What the task asks
Needed from the data below: every line from the one with "ATOM 29 C C" up to and including the one with "ATOM 70 C C", repeated exactly and with nothing else.

Task material
Segment Open
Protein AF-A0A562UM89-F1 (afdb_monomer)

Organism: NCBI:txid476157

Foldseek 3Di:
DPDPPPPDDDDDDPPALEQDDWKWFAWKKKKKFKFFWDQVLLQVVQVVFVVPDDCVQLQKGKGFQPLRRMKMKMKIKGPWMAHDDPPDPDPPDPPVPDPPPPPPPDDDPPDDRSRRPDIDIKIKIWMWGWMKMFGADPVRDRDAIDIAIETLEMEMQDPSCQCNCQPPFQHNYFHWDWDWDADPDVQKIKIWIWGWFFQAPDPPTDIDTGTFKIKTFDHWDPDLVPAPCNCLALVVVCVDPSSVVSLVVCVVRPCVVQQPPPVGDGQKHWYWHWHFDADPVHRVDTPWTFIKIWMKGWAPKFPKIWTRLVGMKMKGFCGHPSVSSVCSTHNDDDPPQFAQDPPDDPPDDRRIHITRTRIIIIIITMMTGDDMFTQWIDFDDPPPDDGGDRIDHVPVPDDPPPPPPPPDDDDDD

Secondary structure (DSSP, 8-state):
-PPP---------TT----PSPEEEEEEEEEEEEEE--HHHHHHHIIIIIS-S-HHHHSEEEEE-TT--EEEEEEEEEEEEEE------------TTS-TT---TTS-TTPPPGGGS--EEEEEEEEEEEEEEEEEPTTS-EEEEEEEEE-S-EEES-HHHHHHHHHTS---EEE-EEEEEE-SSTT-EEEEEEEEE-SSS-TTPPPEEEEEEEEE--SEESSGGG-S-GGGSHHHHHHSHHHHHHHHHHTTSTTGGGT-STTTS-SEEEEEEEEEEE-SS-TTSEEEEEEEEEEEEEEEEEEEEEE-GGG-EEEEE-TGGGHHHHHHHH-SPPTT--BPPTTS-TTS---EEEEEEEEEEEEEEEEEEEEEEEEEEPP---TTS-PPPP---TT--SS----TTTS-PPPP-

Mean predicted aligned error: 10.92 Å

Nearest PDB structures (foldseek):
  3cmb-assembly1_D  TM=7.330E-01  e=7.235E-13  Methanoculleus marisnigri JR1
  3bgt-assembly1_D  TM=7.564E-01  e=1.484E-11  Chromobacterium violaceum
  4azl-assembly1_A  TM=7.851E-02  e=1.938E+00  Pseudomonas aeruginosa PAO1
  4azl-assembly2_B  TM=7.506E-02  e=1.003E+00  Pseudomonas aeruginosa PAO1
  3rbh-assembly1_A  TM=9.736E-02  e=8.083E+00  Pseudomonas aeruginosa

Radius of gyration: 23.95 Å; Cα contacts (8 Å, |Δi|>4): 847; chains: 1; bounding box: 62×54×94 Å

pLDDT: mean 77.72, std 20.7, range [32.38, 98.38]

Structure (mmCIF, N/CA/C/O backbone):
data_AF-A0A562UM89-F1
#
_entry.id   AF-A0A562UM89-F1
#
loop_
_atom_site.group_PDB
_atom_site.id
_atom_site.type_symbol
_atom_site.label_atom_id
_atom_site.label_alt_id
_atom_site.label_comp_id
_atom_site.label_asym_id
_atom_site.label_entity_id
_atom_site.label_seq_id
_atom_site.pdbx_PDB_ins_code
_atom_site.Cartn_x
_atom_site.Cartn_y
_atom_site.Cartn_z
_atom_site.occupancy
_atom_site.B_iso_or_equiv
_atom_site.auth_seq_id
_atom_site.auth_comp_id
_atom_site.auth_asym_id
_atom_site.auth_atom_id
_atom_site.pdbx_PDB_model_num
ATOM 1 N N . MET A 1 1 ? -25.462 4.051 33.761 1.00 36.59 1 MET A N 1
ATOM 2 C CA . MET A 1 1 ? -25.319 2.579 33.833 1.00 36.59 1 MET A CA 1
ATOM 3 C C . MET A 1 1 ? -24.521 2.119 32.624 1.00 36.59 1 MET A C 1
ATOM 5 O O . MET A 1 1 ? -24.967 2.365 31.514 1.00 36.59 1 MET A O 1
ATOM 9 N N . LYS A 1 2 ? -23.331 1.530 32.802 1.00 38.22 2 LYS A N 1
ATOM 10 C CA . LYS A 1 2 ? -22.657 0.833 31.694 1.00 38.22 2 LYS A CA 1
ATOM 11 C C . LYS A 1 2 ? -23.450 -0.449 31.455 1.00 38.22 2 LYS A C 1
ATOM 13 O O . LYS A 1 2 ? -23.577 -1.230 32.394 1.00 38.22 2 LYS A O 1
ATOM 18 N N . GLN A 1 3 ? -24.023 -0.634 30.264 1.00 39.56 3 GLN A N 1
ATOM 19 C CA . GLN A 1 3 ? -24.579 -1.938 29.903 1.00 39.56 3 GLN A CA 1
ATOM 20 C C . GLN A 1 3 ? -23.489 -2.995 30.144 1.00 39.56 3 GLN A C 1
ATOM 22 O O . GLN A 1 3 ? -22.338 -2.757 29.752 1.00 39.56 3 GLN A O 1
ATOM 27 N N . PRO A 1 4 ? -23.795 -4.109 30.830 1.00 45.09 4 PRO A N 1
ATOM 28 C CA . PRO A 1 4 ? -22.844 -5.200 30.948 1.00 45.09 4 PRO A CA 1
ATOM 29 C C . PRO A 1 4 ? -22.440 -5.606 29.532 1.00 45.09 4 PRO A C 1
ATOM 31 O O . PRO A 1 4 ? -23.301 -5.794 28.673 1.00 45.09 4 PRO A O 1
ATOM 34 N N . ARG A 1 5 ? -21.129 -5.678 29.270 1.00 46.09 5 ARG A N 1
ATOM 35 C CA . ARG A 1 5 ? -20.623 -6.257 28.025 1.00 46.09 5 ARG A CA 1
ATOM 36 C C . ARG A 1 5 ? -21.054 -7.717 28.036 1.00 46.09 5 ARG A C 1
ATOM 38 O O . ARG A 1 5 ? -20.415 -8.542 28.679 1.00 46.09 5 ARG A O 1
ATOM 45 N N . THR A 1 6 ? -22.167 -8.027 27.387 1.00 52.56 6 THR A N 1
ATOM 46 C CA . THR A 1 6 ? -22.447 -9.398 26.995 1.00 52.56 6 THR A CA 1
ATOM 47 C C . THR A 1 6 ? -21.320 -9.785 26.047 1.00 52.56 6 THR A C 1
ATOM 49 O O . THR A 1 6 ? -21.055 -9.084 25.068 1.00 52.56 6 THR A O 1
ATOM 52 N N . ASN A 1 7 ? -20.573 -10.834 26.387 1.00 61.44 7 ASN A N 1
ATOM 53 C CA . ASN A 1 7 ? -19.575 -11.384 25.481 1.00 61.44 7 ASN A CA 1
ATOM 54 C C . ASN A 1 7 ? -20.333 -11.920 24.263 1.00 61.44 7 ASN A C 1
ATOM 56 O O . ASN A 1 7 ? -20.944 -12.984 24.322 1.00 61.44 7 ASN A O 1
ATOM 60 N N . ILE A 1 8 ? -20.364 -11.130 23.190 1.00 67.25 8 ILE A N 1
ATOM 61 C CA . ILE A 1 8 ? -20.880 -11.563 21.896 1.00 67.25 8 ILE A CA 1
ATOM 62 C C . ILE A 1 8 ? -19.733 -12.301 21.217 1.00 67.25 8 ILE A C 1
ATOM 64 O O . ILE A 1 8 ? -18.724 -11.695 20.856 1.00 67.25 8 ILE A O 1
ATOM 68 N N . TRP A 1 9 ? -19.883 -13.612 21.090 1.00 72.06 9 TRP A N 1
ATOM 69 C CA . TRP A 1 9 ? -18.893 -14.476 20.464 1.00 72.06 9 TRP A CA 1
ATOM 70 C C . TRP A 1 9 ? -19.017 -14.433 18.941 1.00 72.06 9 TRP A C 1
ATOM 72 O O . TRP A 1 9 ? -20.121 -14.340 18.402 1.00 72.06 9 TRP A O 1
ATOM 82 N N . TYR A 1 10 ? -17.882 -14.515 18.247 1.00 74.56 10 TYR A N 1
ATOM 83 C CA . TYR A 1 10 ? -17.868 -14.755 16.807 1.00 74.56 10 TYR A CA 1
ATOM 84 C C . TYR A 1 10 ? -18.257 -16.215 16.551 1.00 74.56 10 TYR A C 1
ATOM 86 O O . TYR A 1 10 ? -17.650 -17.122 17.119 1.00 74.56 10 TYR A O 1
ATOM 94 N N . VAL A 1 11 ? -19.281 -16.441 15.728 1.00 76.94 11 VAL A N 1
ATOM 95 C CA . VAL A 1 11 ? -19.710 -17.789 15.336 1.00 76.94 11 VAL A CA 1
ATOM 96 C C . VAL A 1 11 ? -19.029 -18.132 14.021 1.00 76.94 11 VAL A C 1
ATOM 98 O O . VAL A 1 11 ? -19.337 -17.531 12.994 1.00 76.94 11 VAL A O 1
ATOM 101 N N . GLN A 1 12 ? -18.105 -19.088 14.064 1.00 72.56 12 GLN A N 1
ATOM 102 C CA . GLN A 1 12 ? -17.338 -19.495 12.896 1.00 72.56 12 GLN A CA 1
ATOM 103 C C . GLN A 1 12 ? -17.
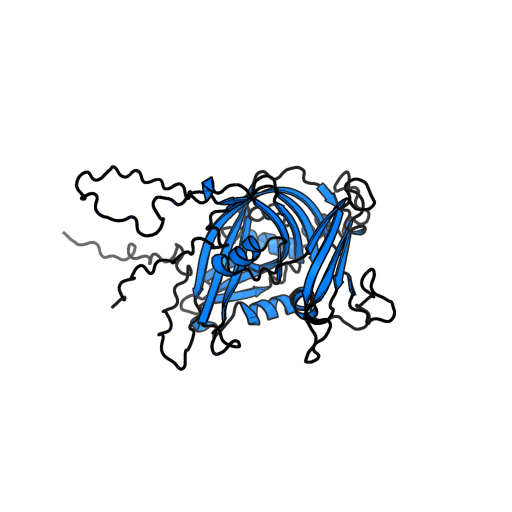981 -20.689 12.182 1.00 72.56 12 GLN A C 1
ATOM 105 O O . GLN A 1 12 ? -18.516 -21.597 12.818 1.00 72.56 12 GLN A O 1
ATOM 110 N N . SER A 1 13 ? -17.923 -20.691 10.850 1.00 75.44 13 SER A N 1
ATOM 111 C CA . SER A 1 13 ? -18.354 -21.832 10.041 1.00 75.44 13 SER A CA 1
ATOM 112 C C . SER A 1 13 ? -17.228 -22.858 9.926 1.00 75.44 13 SER A C 1
ATOM 114 O O . SER A 1 13 ? -16.063 -22.494 9.813 1.00 75.44 13 SER A O 1
ATOM 116 N N . ALA A 1 14 ? -17.556 -24.148 9.839 1.00 70.31 14 ALA A N 1
ATOM 117 C CA . ALA A 1 14 ? -16.559 -25.184 9.547 1.00 70.31 14 ALA A CA 1
ATOM 118 C C . ALA A 1 14 ? -15.874 -24.992 8.175 1.00 70.31 14 ALA A C 1
ATOM 120 O O . ALA A 1 14 ? -14.776 -25.495 7.954 1.00 70.31 14 ALA A O 1
ATOM 121 N N . ALA A 1 15 ? -16.514 -24.254 7.259 1.00 73.44 15 ALA A N 1
ATOM 122 C CA . ALA A 1 15 ? -15.992 -23.918 5.932 1.00 73.44 15 ALA A CA 1
ATOM 123 C C . ALA A 1 15 ? -15.477 -22.468 5.832 1.00 73.44 15 ALA A C 1
ATOM 125 O O . ALA A 1 15 ? -15.345 -21.927 4.732 1.00 73.44 15 ALA A O 1
ATOM 126 N N . SER A 1 16 ? -15.234 -21.820 6.974 1.00 74.38 16 SER A N 1
ATOM 127 C CA . SER A 1 16 ? -14.696 -20.465 7.039 1.00 74.38 16 SER A CA 1
ATOM 128 C C . SER A 1 16 ? -13.364 -20.345 6.298 1.00 74.38 16 SER A C 1
ATOM 130 O O . SER A 1 16 ? -12.445 -21.136 6.505 1.00 74.38 16 SER A O 1
ATOM 132 N N . GLN A 1 17 ? -13.263 -19.338 5.427 1.00 78.69 17 GLN A N 1
ATOM 133 C CA . GLN A 1 17 ? -12.007 -18.985 4.753 1.00 78.69 17 GLN A CA 1
ATOM 134 C C . GLN A 1 17 ? -11.146 -18.036 5.594 1.00 78.69 17 GLN A C 1
ATOM 136 O O . GLN A 1 17 ? -10.006 -17.754 5.222 1.00 78.69 17 GLN A O 1
ATOM 141 N N . ASP A 1 18 ? -11.691 -17.515 6.695 1.00 78.06 18 ASP A N 1
ATOM 142 C CA . ASP A 1 18 ? -10.984 -16.663 7.632 1.00 78.06 18 ASP A CA 1
ATOM 143 C C . ASP A 1 18 ? -10.106 -17.493 8.575 1.00 78.06 18 ASP A C 1
ATOM 145 O O . ASP A 1 18 ? -10.524 -18.489 9.165 1.00 78.06 18 ASP A O 1
ATOM 149 N N . ILE A 1 19 ? -8.853 -17.073 8.703 1.00 78.75 19 ILE A N 1
ATOM 150 C CA . ILE A 1 19 ? -7.878 -17.653 9.617 1.00 78.75 19 ILE A CA 1
ATOM 151 C C . ILE A 1 19 ? -7.520 -16.555 10.599 1.00 78.75 19 ILE A C 1
ATOM 153 O O . ILE A 1 19 ? -7.110 -15.498 10.144 1.00 78.75 19 ILE A O 1
ATOM 157 N N . PRO A 1 20 ? -7.650 -16.749 11.916 1.00 77.56 20 PRO A N 1
ATOM 158 C CA . PRO A 1 20 ? -7.430 -15.677 12.859 1.00 77.56 20 PRO A CA 1
ATOM 159 C C . PRO A 1 20 ? -5.948 -15.302 13.012 1.00 77.56 20 PRO A C 1
ATOM 161 O O . PRO A 1 20 ? -5.055 -16.136 12.833 1.00 77.56 20 PRO A O 1
ATOM 164 N N . PRO A 1 21 ? -5.679 -14.041 13.389 1.00 78.19 21 PRO A N 1
ATOM 165 C CA . PRO A 1 21 ? -4.359 -13.579 13.796 1.00 78.19 21 PRO A CA 1
ATOM 166 C C . PRO A 1 21 ? -3.975 -14.123 15.188 1.00 78.19 21 PRO A C 1
ATOM 168 O O . PRO A 1 21 ? -4.857 -14.537 15.947 1.00 78.19 21 PRO A O 1
ATOM 171 N N . PRO A 1 22 ? -2.695 -14.025 15.601 1.00 82.88 22 PRO A N 1
ATOM 172 C CA . PRO A 1 22 ? -1.573 -13.384 14.903 1.00 82.88 22 PRO A CA 1
ATOM 173 C C . PRO A 1 22 ? -1.063 -14.178 13.695 1.00 82.88 22 PRO A C 1
ATOM 175 O O . PRO A 1 22 ? -1.187 -15.399 13.644 1.00 82.88 22 PRO A O 1
ATOM 178 N N . TYR A 1 23 ? -0.460 -13.474 12.735 1.00 86.69 23 TYR A N 1
ATOM 179 C CA . TYR A 1 23 ? 0.173 -14.097 11.568 1.00 86.69 23 TYR A CA 1
ATOM 180 C C . TYR A 1 23 ? 1.683 -13.908 11.619 1.00 86.69 23 TYR A C 1
ATOM 182 O O . TYR A 1 23 ? 2.161 -12.794 11.848 1.00 86.69 23 TYR A O 1
ATOM 190 N N . TYR A 1 24 ? 2.412 -14.985 11.357 1.00 89.88 24 TYR A N 1
ATOM 191 C CA . TYR A 1 24 ? 3.850 -14.971 11.149 1.00 89.88 24 TYR A CA 1
ATOM 192 C C . TYR A 1 24 ? 4.167 -15.438 9.732 1.00 89.88 24 TYR A C 1
ATOM 194 O O . TYR A 1 24 ? 3.676 -16.469 9.265 1.00 89.88 24 TYR A O 1
ATOM 202 N N . PHE A 1 25 ? 4.999 -14.659 9.058 1.00 91.50 25 PHE A N 1
ATOM 203 C CA . PHE A 1 25 ? 5.439 -14.902 7.702 1.00 91.50 25 PHE A CA 1
ATOM 204 C C . PHE A 1 25 ? 6.967 -14.938 7.683 1.00 91.50 25 PHE A C 1
ATOM 206 O O . PHE A 1 25 ? 7.588 -13.874 7.633 1.00 91.50 25 PHE A O 1
ATOM 213 N N . PRO A 1 26 ? 7.593 -16.118 7.775 1.00 92.56 26 PRO A N 1
ATOM 214 C CA . PRO A 1 26 ? 9.033 -16.205 7.640 1.00 92.56 26 PRO A CA 1
ATOM 215 C C . PRO A 1 26 ? 9.444 -16.035 6.176 1.00 92.56 26 PRO A C 1
ATOM 217 O O . PRO A 1 26 ? 8.718 -16.441 5.263 1.00 92.56 26 PRO A O 1
ATOM 220 N N . ASP A 1 27 ? 10.639 -15.487 5.979 1.00 94.56 27 ASP A N 1
ATOM 221 C CA . ASP A 1 27 ? 11.323 -15.452 4.685 1.00 94.56 27 ASP A CA 1
ATOM 222 C C . ASP A 1 27 ? 10.519 -14.812 3.535 1.00 94.56 27 ASP A C 1
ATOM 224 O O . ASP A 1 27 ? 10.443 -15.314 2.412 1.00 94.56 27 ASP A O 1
Segment Closed
Answer
ATOM 29 C C . PRO A 1 4 ? -22.440 -5.606 29.532 1.00 45.09 4 PRO A C 1
ATOM 31 O O . PRO A 1 4 ? -23.301 -5.794 28.673 1.00 45.09 4 PRO A O 1
ATOM 34 N N . ARG A 1 5 ? -21.129 -5.678 29.270 1.00 46.09 5 ARG A N 1
ATOM 35 C CA . ARG A 1 5 ? -20.623 -6.257 28.025 1.00 46.09 5 ARG A CA 1
ATOM 36 C C . ARG A 1 5 ? -21.054 -7.717 28.036 1.00 46.09 5 ARG A C 1
ATOM 38 O O . ARG A 1 5 ? -20.415 -8.542 28.679 1.00 46.09 5 ARG A O 1
ATOM 45 N N . THR A 1 6 ? -22.167 -8.027 27.387 1.00 52.56 6 THR A N 1
ATOM 46 C CA . THR A 1 6 ? -22.447 -9.398 26.995 1.00 52.56 6 THR A CA 1
ATOM 47 C C . THR A 1 6 ? -21.320 -9.785 26.047 1.00 52.56 6 THR A C 1
ATOM 49 O O . THR A 1 6 ? -21.055 -9.084 25.068 1.00 52.56 6 THR A O 1
ATOM 52 N N . ASN A 1 7 ? -20.573 -10.834 26.387 1.00 61.44 7 ASN A N 1
ATOM 53 C CA . ASN A 1 7 ? -19.575 -11.384 25.481 1.00 61.44 7 ASN A CA 1
ATOM 54 C C . ASN A 1 7 ? -20.333 -11.920 24.263 1.00 61.44 7 ASN A C 1
ATOM 56 O O . ASN A 1 7 ? -20.944 -12.984 24.322 1.00 61.44 7 ASN A O 1
ATOM 60 N N . ILE A 1 8 ? -20.364 -11.130 23.190 1.00 67.25 8 ILE A N 1
ATOM 61 C CA . ILE A 1 8 ? -20.880 -11.563 21.896 1.00 67.25 8 ILE A CA 1
ATOM 62 C C . ILE A 1 8 ? -19.733 -12.301 21.217 1.00 67.25 8 ILE A C 1
ATOM 64 O O . ILE A 1 8 ? -18.724 -11.695 20.856 1.00 67.25 8 ILE A O 1
ATOM 68 N N . TRP A 1 9 ? -19.883 -13.612 21.090 1.00 72.06 9 TRP A N 1
ATOM 69 C CA . TRP A 1 9 ? -18.893 -14.476 20.464 1.00 72.06 9 TRP A CA 1
ATOM 70 C C . TRP A 1 9 ? -19.017 -14.433 18.941 1.00 72.06 9 TRP A C 1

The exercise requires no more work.